From Donald Macintyre's story in today's Independent, London:
"In themselves, they are worth nothing. But everyday objects take on a new meaning when something terrible happens to their owner, as a poignant exhibition in Tel Aviv shows.
"Whenever Nadette de Visser travels with her exhibition Objects in Conflict - and it has been shown in Amsterdam and Jerusalem already - she takes as much of it as possible in her hand baggage for a simple, if paradoxical, reason.
"On the one hand, these pieces are monetarily valueless and therefore uninsurable: a pair of spectacles; a cardboard, heart-shaped chocolate box; a woollen kippa; a rusty old key; a bottle of home-made wine; some half-decayed bars from a soap-factory; an embroidered cushion and a metal dog-tag of the sort worn by every Israeli soldier.

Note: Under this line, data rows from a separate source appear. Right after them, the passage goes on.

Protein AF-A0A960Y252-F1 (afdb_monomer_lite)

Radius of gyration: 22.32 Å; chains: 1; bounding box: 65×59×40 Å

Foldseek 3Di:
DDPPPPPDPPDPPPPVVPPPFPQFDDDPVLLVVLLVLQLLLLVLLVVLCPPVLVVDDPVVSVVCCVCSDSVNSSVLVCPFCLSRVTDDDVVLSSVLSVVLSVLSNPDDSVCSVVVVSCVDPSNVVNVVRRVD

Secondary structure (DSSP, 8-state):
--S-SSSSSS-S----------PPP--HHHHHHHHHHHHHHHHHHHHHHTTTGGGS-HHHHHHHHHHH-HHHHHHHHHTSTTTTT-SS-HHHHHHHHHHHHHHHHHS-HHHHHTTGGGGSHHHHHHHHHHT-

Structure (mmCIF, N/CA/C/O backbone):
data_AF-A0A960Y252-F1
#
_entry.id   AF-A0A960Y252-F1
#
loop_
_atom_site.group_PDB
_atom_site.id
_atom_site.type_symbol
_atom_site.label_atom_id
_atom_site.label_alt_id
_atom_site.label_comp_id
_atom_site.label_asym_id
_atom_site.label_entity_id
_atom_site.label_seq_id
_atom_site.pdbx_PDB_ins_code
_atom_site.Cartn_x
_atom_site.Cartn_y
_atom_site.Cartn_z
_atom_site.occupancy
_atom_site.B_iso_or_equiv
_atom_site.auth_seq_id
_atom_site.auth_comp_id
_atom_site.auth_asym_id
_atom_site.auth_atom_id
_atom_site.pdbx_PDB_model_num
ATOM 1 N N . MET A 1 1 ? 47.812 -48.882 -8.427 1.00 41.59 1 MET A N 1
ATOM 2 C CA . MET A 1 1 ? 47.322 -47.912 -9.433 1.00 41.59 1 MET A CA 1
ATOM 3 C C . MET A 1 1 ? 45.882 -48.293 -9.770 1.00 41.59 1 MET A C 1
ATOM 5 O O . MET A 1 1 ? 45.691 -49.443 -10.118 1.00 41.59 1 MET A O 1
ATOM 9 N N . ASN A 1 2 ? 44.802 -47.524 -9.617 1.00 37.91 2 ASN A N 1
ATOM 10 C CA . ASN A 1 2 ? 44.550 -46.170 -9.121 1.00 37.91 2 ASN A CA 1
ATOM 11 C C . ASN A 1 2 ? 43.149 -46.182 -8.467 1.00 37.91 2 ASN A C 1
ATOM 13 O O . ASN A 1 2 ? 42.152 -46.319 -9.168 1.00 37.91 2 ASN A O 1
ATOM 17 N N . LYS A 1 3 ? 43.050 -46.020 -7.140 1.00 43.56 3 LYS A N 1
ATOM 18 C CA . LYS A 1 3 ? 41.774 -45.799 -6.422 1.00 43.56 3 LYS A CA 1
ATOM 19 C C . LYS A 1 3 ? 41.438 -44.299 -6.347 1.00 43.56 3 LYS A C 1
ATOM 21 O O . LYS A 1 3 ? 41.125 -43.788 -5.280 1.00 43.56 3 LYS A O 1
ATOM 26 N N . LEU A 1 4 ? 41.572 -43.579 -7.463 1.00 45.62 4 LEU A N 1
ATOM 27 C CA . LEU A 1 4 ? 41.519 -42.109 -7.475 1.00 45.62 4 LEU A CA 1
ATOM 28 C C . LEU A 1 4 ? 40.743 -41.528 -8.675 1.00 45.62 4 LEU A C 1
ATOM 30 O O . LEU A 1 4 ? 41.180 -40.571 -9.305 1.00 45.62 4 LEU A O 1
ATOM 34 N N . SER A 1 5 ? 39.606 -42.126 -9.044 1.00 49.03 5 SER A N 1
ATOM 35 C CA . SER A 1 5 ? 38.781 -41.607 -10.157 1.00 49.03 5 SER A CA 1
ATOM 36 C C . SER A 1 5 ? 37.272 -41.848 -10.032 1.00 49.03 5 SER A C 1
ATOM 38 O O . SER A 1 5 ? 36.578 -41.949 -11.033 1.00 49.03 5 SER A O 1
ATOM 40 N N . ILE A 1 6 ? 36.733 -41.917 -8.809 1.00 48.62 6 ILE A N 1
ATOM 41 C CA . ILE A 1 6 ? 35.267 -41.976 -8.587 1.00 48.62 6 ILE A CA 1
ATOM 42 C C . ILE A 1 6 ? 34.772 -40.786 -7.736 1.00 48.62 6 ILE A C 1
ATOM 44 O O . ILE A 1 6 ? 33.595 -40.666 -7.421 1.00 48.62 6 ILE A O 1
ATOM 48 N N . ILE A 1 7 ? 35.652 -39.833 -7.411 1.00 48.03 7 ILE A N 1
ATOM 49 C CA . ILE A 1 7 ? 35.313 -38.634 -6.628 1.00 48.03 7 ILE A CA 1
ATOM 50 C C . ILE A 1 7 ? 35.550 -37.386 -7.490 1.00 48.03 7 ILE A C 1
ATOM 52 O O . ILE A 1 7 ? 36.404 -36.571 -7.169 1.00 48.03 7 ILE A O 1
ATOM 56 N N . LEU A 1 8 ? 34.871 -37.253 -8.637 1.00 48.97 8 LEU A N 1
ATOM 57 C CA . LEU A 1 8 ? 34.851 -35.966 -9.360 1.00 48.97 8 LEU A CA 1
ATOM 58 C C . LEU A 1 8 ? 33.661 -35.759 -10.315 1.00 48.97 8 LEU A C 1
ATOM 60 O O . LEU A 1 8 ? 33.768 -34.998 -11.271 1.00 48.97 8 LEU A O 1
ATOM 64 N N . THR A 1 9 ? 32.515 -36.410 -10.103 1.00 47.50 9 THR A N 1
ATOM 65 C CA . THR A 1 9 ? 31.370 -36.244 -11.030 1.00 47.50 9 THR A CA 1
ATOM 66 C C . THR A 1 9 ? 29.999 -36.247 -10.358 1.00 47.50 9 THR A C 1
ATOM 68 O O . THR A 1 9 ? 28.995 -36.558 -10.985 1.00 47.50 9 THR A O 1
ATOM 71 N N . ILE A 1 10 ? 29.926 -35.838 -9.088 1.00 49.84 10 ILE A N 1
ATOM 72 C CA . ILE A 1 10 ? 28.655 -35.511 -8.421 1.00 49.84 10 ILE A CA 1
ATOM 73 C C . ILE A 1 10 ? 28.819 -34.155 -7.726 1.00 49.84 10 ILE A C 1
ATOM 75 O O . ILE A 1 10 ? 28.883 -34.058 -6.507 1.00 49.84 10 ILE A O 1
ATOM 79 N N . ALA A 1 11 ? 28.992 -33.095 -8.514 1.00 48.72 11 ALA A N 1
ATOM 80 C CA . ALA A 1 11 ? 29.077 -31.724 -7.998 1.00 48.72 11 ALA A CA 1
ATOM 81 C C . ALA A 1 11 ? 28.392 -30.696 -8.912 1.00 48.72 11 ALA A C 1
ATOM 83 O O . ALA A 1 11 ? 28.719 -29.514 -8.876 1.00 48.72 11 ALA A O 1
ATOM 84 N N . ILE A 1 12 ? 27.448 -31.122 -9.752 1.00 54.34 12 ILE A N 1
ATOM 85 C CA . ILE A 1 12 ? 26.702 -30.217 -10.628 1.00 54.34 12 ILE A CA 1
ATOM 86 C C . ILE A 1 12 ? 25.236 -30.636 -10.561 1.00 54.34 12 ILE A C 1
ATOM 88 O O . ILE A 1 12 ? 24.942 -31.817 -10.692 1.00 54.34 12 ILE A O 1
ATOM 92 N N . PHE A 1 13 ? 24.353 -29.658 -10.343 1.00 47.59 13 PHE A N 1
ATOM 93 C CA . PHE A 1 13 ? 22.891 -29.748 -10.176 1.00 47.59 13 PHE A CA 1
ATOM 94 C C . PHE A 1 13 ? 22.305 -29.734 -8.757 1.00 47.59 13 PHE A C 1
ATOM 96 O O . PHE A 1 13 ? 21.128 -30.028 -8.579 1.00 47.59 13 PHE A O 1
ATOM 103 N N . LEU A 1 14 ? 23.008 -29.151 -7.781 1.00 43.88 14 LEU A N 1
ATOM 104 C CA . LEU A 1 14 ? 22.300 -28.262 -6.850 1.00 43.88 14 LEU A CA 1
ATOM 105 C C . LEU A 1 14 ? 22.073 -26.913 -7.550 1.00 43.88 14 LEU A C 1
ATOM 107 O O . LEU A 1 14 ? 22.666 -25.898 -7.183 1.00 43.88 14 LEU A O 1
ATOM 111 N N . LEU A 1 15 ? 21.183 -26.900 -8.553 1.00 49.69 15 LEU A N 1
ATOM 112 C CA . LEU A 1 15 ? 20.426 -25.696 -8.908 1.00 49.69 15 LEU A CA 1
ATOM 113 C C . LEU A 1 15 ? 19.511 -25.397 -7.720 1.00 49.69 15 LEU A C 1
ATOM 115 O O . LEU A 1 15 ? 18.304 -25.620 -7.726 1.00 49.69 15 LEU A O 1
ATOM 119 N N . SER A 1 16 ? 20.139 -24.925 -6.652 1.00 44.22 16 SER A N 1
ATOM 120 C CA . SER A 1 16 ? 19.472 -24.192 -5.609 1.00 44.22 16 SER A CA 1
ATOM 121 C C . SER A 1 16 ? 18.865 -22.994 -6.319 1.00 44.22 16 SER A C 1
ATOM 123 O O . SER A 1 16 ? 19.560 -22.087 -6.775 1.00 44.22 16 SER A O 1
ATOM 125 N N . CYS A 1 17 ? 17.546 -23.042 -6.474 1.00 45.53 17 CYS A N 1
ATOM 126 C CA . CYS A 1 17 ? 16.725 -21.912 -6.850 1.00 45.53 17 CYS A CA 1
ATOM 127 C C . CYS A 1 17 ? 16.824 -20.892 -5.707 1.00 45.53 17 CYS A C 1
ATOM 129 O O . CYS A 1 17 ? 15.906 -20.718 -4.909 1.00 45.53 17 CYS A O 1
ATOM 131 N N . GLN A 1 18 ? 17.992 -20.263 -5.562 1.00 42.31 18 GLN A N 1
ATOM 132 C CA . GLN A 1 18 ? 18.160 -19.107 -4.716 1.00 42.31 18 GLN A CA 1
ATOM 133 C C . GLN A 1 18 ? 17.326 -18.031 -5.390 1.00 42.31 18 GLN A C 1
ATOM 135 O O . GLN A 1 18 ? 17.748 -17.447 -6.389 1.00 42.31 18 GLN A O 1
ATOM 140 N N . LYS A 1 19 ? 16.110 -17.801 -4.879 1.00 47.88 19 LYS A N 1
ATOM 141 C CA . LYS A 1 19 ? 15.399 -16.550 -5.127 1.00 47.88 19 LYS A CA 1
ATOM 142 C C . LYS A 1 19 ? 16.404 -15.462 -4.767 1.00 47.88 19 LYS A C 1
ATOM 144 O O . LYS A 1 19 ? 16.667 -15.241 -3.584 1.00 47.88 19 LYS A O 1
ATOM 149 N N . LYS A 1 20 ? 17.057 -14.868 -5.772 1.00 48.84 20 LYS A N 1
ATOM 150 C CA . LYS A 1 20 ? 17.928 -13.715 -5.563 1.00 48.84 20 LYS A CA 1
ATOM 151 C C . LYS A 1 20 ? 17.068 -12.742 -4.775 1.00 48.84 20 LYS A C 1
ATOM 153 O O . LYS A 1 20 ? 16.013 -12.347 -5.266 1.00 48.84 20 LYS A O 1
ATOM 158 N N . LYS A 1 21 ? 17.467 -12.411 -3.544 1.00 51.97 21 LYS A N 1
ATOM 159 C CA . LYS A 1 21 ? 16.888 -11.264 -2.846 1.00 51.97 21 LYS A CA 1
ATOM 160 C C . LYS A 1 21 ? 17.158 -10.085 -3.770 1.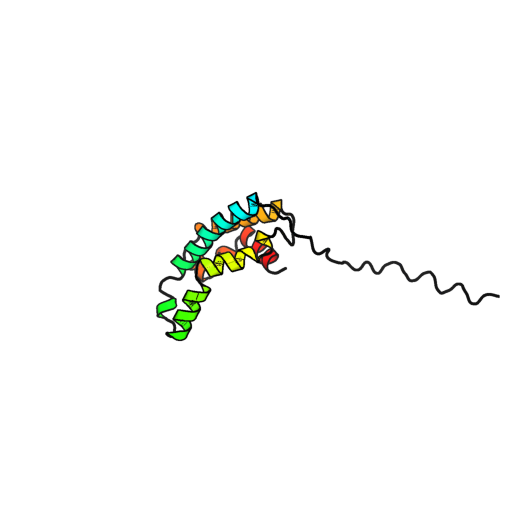00 51.97 21 LYS A C 1
ATOM 162 O O . LYS A 1 21 ? 18.302 -9.640 -3.861 1.00 51.97 21 LYS A O 1
ATOM 167 N N . LEU A 1 22 ? 16.152 -9.689 -4.550 1.00 57.22 22 LEU A N 1
ATOM 168 C CA . LEU A 1 22 ? 16.232 -8.536 -5.431 1.00 57.22 22 LEU A CA 1
ATOM 169 C C . LEU A 1 22 ? 16.583 -7.368 -4.516 1.00 57.22 22 LEU A C 1
ATOM 171 O O . LEU A 1 22 ? 15.802 -7.007 -3.632 1.00 57.22 22 LEU A O 1
ATOM 175 N N . LYS A 1 23 ? 17.822 -6.878 -4.636 1.00 70.81 23 LYS A N 1
ATOM 176 C CA . LYS A 1 23 ? 18.257 -5.687 -3.914 1.00 70.81 23 LYS A CA 1
ATOM 177 C C . LYS A 1 23 ? 17.307 -4.577 -4.351 1.00 70.81 23 LYS A C 1
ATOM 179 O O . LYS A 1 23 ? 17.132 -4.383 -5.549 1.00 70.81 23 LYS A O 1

"Yet to their owners they are precious beyond price. What would his East Jerusalem Palestinian family say if Ms de Visser lost the running shoes owned by George Khoury, who was shot dead while out jogging by militants who thought he was an Israeli Jew? Or the Israeli reporter Erik Schecter, who was badly wounded in a suicide bombing while working for the Jerusalem Post, if the ripped leather jacket he keeps as a symbol of his survival, because he believes it saved his life, disappeared? Or the Palestinian lawyer Amram Bakr if he could never look again at the junior delegate's security pass which he wore at the 1991 Madrid peace conference and describes as his "most precious non-familiar object" because it "encompasses my hopes and my people's dreams."

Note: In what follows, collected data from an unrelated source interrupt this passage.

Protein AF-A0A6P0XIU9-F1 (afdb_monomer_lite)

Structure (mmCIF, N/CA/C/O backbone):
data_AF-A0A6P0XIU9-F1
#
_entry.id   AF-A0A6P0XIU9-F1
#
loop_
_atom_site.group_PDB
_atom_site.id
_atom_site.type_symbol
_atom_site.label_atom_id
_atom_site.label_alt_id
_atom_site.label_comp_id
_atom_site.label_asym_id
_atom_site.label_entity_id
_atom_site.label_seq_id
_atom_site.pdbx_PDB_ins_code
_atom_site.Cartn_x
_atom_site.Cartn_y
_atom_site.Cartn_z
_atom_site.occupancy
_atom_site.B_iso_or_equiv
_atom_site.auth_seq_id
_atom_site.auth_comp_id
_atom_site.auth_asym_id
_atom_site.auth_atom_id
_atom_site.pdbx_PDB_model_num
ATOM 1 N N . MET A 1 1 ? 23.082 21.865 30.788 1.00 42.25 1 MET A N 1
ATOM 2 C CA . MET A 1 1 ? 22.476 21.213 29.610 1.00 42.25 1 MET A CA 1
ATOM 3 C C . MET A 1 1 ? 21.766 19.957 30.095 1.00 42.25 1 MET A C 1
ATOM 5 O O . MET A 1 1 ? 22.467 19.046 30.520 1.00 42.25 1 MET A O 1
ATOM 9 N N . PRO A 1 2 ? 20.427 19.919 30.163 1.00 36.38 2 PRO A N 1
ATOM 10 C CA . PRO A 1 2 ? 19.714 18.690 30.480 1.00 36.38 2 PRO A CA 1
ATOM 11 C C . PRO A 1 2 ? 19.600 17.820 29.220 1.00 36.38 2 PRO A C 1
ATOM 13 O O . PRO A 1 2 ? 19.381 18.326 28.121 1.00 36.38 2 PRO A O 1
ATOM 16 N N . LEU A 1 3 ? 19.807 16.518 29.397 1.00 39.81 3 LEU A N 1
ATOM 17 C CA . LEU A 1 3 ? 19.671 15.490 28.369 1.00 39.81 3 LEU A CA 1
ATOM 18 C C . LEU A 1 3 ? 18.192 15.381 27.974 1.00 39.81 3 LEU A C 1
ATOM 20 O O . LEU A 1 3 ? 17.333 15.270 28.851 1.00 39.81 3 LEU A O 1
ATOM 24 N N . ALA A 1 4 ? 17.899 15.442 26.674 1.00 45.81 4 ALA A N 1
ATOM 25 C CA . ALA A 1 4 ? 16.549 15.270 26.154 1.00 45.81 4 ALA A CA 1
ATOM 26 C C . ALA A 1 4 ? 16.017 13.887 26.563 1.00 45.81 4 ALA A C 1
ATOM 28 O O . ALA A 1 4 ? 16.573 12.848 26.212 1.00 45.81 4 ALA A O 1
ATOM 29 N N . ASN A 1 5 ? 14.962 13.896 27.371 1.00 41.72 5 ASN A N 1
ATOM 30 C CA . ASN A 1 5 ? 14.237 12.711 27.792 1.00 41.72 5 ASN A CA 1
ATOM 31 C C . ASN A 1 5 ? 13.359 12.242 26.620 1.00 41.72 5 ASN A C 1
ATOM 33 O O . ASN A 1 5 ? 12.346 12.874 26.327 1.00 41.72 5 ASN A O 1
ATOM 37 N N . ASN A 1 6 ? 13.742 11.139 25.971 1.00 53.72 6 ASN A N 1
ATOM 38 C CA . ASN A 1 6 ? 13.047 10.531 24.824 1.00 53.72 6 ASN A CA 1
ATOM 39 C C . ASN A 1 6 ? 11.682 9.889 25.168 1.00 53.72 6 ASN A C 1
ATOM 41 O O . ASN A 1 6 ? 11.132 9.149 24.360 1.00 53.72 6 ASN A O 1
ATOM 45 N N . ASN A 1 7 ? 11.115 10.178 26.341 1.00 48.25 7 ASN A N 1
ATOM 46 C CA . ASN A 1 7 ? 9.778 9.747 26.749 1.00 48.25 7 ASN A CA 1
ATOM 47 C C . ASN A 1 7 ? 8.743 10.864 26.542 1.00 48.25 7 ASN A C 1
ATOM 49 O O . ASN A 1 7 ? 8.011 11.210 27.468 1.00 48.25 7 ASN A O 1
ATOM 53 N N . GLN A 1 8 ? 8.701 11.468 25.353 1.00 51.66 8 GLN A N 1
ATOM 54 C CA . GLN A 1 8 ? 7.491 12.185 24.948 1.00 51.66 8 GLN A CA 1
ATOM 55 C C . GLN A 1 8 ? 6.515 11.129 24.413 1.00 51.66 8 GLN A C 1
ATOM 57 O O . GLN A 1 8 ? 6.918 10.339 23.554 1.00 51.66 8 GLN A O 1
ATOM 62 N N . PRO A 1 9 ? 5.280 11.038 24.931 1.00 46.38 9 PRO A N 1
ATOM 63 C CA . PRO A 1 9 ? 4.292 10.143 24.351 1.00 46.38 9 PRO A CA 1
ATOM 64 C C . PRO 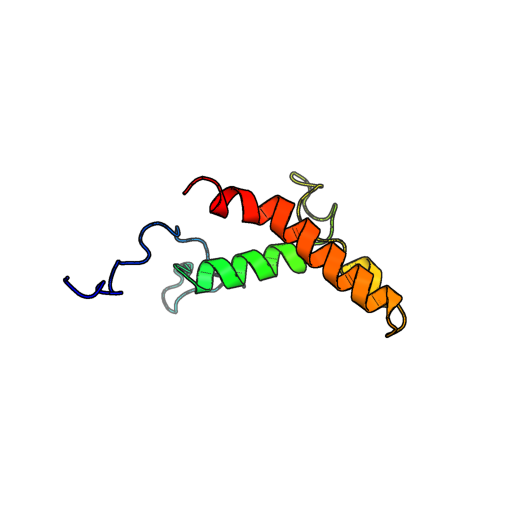A 1 9 ? 4.122 10.509 22.872 1.00 46.38 9 PRO A C 1
ATOM 66 O O . PRO A 1 9 ? 4.128 11.688 22.515 1.00 46.38 9 PRO A O 1
ATOM 69 N N . GLN A 1 10 ? 4.011 9.498 22.007 1.00 55.03 10 GLN A N 1
ATOM 70 C CA . GLN A 1 10 ? 3.757 9.634 20.567 1.00 55.03 10 GLN A CA 1
ATOM 71 C C . GLN A 1 10 ? 2.349 10.212 20.271 1.00 55.03 10 GLN A C 1
ATOM 73 O O . GLN A 1 10 ? 1.719 9.839 19.288 1.00 55.03 10 GLN A O 1
ATOM 78 N N . ASP A 1 11 ? 1.847 11.126 21.105 1.00 54.78 11 ASP A N 1
ATOM 79 C CA . ASP A 1 11 ? 0.479 11.662 21.120 1.00 54.78 11 ASP A CA 1
ATOM 80 C C . ASP A 1 11 ? 0.131 12.513 19.887 1.00 54.78 11 ASP A C 1
ATOM 82 O O . ASP A 1 11 ? -1.010 12.944 19.733 1.00 54.78 11 ASP A O 1
ATOM 86 N N . TYR A 1 12 ? 1.090 12.759 18.991 1.00 64.75 12 TYR A N 1
ATOM 87 C CA . TYR A 1 12 ? 0.832 13.425 17.715 1.00 64.75 12 TYR A CA 1
ATOM 88 C C . TYR A 1 12 ? 0.396 12.449 16.606 1.00 64.75 12 TYR A C 1
ATOM 90 O O . TYR A 1 12 ? -0.340 12.832 15.697 1.00 64.75 12 TYR A O 1
ATOM 98 N N . ILE A 1 13 ? 0.810 11.177 16.675 1.00 71.44 13 ILE A N 1
ATOM 99 C CA . ILE A 1 13 ? 0.408 10.161 15.698 1.00 71.44 13 ILE A CA 1
ATOM 100 C C . ILE A 1 13 ? -0.948 9.611 16.143 1.00 71.44 13 ILE A C 1
ATOM 102 O O . ILE A 1 13 ? -1.063 8.969 17.187 1.00 71.44 13 ILE A O 1
ATOM 106 N N . GLY A 1 14 ? -1.988 9.893 15.356 1.00 77.44 14 GLY A N 1
ATOM 107 C CA . GLY A 1 14 ? -3.348 9.434 15.630 1.00 77.44 14 GLY A CA 1
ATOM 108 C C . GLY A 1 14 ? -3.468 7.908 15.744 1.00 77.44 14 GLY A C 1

"So Ms de Visser, a Dutch journalist and art historian who visited each of the owners to hear their stories, is even more careful with the objects that make up the exhibition, which opened yesterday at the Masa Aher-Geo Photo College in Tel Aviv, than if they were expensive paintings or sculptures. "I found that after people had let me have the objects for the exhibition, they kept phoning and e-mailing me to check they were all right," she says. "But then when they saw the exhibition they felt OK and stopped contacting me."
"By using the human and the particular to focus on the pain and the complexities of the conflict, the exhibition is an unashamed attempt to make those on each side empathise with the other. And it seems to work. "I thought both people on the Palestinian and Israeli sides would say you have shown too much of the other side," Ms de Visser says. "But that didn't happen."